- _What is needed_: Below are the entries; set down each of them exactly.
== Data provided ==
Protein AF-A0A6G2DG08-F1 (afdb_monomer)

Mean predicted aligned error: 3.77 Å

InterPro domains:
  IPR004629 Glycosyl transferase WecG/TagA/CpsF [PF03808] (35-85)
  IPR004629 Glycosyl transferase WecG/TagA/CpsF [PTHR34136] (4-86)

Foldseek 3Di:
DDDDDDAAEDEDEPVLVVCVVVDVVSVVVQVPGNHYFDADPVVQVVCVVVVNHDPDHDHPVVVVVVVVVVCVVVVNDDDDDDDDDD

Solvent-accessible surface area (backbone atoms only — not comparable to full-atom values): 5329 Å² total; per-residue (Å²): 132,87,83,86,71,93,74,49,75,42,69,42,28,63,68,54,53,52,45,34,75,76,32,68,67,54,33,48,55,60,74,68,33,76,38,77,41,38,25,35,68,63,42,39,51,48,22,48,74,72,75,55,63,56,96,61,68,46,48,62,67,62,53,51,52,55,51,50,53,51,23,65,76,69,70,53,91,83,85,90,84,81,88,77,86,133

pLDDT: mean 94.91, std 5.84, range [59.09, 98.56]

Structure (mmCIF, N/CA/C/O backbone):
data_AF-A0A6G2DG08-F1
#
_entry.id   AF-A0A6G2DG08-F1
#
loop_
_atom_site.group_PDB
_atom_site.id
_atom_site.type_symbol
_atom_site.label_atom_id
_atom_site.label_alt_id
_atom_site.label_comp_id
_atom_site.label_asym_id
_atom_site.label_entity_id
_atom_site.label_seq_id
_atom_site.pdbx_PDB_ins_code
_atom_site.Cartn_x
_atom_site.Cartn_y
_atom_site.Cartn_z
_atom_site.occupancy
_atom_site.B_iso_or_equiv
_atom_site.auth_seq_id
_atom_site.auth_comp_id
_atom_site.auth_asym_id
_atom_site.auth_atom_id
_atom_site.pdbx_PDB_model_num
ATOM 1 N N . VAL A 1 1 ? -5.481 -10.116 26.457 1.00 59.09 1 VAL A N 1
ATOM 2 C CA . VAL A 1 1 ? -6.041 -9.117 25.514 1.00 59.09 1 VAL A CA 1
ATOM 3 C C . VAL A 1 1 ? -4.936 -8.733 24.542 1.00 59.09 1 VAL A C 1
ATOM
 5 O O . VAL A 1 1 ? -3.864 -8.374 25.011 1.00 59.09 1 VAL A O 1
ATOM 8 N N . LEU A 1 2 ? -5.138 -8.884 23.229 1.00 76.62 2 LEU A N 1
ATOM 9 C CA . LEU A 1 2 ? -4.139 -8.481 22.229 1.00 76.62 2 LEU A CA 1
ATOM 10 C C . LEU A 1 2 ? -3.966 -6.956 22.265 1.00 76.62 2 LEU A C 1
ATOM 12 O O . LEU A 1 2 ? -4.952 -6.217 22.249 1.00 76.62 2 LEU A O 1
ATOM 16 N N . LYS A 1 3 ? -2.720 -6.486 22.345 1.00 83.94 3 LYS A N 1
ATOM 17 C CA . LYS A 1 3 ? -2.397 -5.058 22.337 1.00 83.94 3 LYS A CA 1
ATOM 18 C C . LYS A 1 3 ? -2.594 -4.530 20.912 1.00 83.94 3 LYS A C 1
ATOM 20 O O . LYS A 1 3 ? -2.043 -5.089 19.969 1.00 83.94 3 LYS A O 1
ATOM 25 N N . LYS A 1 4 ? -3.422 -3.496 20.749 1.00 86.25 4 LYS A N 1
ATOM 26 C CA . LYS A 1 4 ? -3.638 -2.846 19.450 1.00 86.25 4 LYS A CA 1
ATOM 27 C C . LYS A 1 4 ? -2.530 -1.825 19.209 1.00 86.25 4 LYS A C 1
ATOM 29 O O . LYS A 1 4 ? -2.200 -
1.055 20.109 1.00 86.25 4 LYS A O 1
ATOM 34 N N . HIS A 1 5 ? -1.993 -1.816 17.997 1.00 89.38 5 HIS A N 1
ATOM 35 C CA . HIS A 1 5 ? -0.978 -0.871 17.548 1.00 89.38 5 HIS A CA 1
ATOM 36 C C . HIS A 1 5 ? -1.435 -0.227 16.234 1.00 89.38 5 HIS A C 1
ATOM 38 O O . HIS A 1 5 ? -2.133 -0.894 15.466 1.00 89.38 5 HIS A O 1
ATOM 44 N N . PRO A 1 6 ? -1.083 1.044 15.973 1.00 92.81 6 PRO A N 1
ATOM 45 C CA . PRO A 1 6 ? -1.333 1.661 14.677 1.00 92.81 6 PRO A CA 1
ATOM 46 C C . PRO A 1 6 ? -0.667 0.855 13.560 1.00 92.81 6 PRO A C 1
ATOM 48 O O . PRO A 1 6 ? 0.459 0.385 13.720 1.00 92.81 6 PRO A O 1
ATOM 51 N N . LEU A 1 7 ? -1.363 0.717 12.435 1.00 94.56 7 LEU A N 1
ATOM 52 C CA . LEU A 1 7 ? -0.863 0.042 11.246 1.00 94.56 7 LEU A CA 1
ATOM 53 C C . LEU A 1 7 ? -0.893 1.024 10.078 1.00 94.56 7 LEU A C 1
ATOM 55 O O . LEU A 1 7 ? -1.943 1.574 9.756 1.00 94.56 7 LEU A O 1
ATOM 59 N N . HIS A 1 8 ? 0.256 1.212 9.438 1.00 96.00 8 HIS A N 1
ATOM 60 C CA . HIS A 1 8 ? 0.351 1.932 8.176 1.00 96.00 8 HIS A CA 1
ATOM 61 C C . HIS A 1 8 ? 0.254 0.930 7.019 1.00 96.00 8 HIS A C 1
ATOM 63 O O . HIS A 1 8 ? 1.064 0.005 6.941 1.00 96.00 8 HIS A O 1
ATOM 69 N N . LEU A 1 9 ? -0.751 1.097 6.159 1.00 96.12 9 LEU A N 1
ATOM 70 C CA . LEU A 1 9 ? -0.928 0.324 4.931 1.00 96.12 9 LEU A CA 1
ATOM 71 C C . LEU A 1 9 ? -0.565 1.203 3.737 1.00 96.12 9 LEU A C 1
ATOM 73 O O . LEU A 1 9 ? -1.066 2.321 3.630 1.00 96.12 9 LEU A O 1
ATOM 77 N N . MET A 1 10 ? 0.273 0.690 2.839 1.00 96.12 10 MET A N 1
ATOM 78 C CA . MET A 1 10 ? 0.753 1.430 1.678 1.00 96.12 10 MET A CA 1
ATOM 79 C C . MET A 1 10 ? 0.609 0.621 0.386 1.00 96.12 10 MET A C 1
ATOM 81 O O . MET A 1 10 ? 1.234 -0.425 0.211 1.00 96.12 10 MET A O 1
===
- _The answer_:
Protein AF-A0A6G2DG08-F1 (afdb_monomer)

Mean predicted aligned error: 3.77 Å

InterPro domains:
  IPR004629 Glycosyl transferase WecG/TagA/CpsF [PF03808] (35-85)
  IPR004629 Glycosyl transferase WecG/TagA/CpsF [PTHR34136] (4-86)

Foldseek 3Di:
DDDDDDAAEDEDEPVLVVCVVVDVVSVVVQVPGNHYFDADPVVQVVCVVVVNHDPDHDHPVVVVVVVVVVCVVVVNDDDDDDDDDD

Solvent-accessible surface area (backbone atoms only — not comparable to full-atom values): 5329 Å² total; per-residue (Å²): 132,87,83,86,71,93,74,49,75,42,69,42,28,63,68,54,53,52,45,34,75,76,32,68,67,54,33,48,55,60,74,68,33,76,38,77,41,38,25,35,68,63,42,39,51,48,22,48,74,72,75,55,63,56,96,61,68,46,48,62,67,62,53,51,52,55,51,50,53,51,23,65,76,69,70,53,91,83,85,90,84,81,88,77,86,133

pLDDT: mean 94.91, std 5.84, range [59.09, 98.56]

Structure (mmCIF, N/CA/C/O backbone):
data_AF-A0A6G2DG08-F1
#
_entry.id   AF-A0A6G2DG08-F1
#
loop_
_atom_site.group_PDB
_atom_site.id
_atom_site.type_symbol
_atom_site.label_atom_id
_atom_site.label_alt_id
_atom_site.label_comp_id
_atom_site.label_asym_id
_atom_site.label_entity_id
_atom_site.label_seq_id
_atom_site.pdbx_PDB_ins_code
_atom_site.Cartn_x
_atom_site.Cartn_y
_atom_site.Cartn_z
_atom_site.occupancy
_atom_site.B_iso_or_equiv
_atom_site.auth_seq_id
_atom_site.auth_comp_id
_atom_site.auth_asym_id
_atom_site.auth_atom_id
_atom_site.pdbx_PDB_model_num
ATOM 1 N N . VAL A 1 1 ? -5.481 -10.116 26.457 1.00 59.09 1 VAL A N 1
ATOM 2 C CA . VAL A 1 1 ? -6.041 -9.117 25.514 1.00 59.09 1 VAL A CA 1
ATOM 3 C C . VAL A 1 1 ? -4.936 -8.733 24.542 1.00 59.09 1 VAL A C 1
ATOM
 5 O O . VAL A 1 1 ? -3.864 -8.374 25.011 1.00 59.09 1 VAL A O 1
ATOM 8 N N . LEU A 1 2 ? -5.138 -8.884 23.229 1.00 76.62 2 LEU A N 1
ATOM 9 C CA . LEU A 1 2 ? -4.139 -8.481 22.229 1.00 76.62 2 LEU A CA 1
ATOM 10 C C . LEU A 1 2 ? -3.966 -6.956 22.265 1.00 76.62 2 LEU A C 1
ATOM 12 O O . LEU A 1 2 ? -4.952 -6.217 22.249 1.00 76.62 2 LEU A O 1
ATOM 16 N N . LYS A 1 3 ? -2.720 -6.486 22.345 1.00 83.94 3 LYS A N 1
ATOM 17 C CA . LYS A 1 3 ? -2.397 -5.058 22.337 1.00 83.94 3 LYS A CA 1
ATOM 18 C C . LYS A 1 3 ? -2.594 -4.530 20.912 1.00 83.94 3 LYS A C 1
ATOM 20 O O . LYS A 1 3 ? -2.043 -5.089 19.969 1.00 83.94 3 LYS A O 1
ATOM 25 N N . LYS A 1 4 ? -3.422 -3.496 20.749 1.00 86.25 4 LYS A N 1
ATOM 26 C CA . LYS A 1 4 ? -3.638 -2.846 19.450 1.00 86.25 4 LYS A CA 1
ATOM 27 C C . LYS A 1 4 ? -2.530 -1.825 19.209 1.00 86.25 4 LYS A C 1
ATOM 29 O O . LYS A 1 4 ? -2.200 -
1.055 20.109 1.00 86.25 4 LYS A O 1
ATOM 34 N N . HIS A 1 5 ? -1.993 -1.816 17.997 1.00 89.38 5 HIS A N 1
ATOM 35 C CA . HIS A 1 5 ? -0.978 -0.871 17.548 1.00 89.38 5 HIS A CA 1
ATOM 36 C C . HIS A 1 5 ? -1.435 -0.227 16.234 1.00 89.38 5 HIS A C 1
ATOM 38 O O . HIS A 1 5 ? -2.133 -0.894 15.466 1.00 89.38 5 HIS A O 1
ATOM 44 N N . PRO A 1 6 ? -1.083 1.044 15.973 1.00 92.81 6 PRO A N 1
ATOM 45 C CA . PRO A 1 6 ? -1.333 1.661 14.677 1.00 92.81 6 PRO A CA 1
ATOM 46 C C . PRO A 1 6 ? -0.667 0.855 13.560 1.00 92.81 6 PRO A C 1
ATOM 48 O O . PRO A 1 6 ? 0.459 0.385 13.720 1.00 92.81 6 PRO A O 1
ATOM 51 N N . LEU A 1 7 ? -1.363 0.717 12.435 1.00 94.56 7 LEU A N 1
ATOM 52 C CA . LEU A 1 7 ? -0.863 0.042 11.246 1.00 94.56 7 LEU A CA 1
ATOM 53 C C . LEU A 1 7 ? -0.893 1.024 10.078 1.00 94.56 7 LEU A C 1
ATOM 55 O O . LEU A 1 7 ? -1.943 1.574 9.756 1.00 94.56 7 LEU A O 1
ATOM 59 N N . HIS A 1 8 ? 0.256 1.212 9.438 1.00 96.00 8 HIS A N 1
ATOM 60 C CA . HIS A 1 8 ? 0.351 1.932 8.176 1.00 96.00 8 HIS A CA 1
ATOM 61 C C . HIS A 1 8 ? 0.254 0.930 7.019 1.00 96.00 8 HIS A C 1
ATOM 63 O O . HIS A 1 8 ? 1.064 0.005 6.941 1.00 96.00 8 HIS A O 1
ATOM 69 N N . LEU A 1 9 ? -0.751 1.097 6.159 1.00 96.12 9 LEU A N 1
ATOM 70 C CA . LEU A 1 9 ? -0.928 0.324 4.931 1.00 96.12 9 LEU A CA 1
ATOM 71 C C . LEU A 1 9 ? -0.565 1.203 3.737 1.00 96.12 9 LEU A C 1
ATOM 73 O O . LEU A 1 9 ? -1.066 2.321 3.630 1.00 96.12 9 LEU A O 1
ATOM 77 N N . MET A 1 10 ? 0.273 0.690 2.839 1.00 96.12 10 MET A N 1
ATOM 78 C CA . MET A 1 10 ? 0.753 1.430 1.678 1.00 96.12 10 MET A CA 1
ATOM 79 C C . MET A 1 10 ? 0.609 0.621 0.386 1.00 96.12 10 MET A C 1
ATOM 81 O O . MET A 1 10 ? 1.234 -0.425 0.211 1.00 96.12 10 MET A O 1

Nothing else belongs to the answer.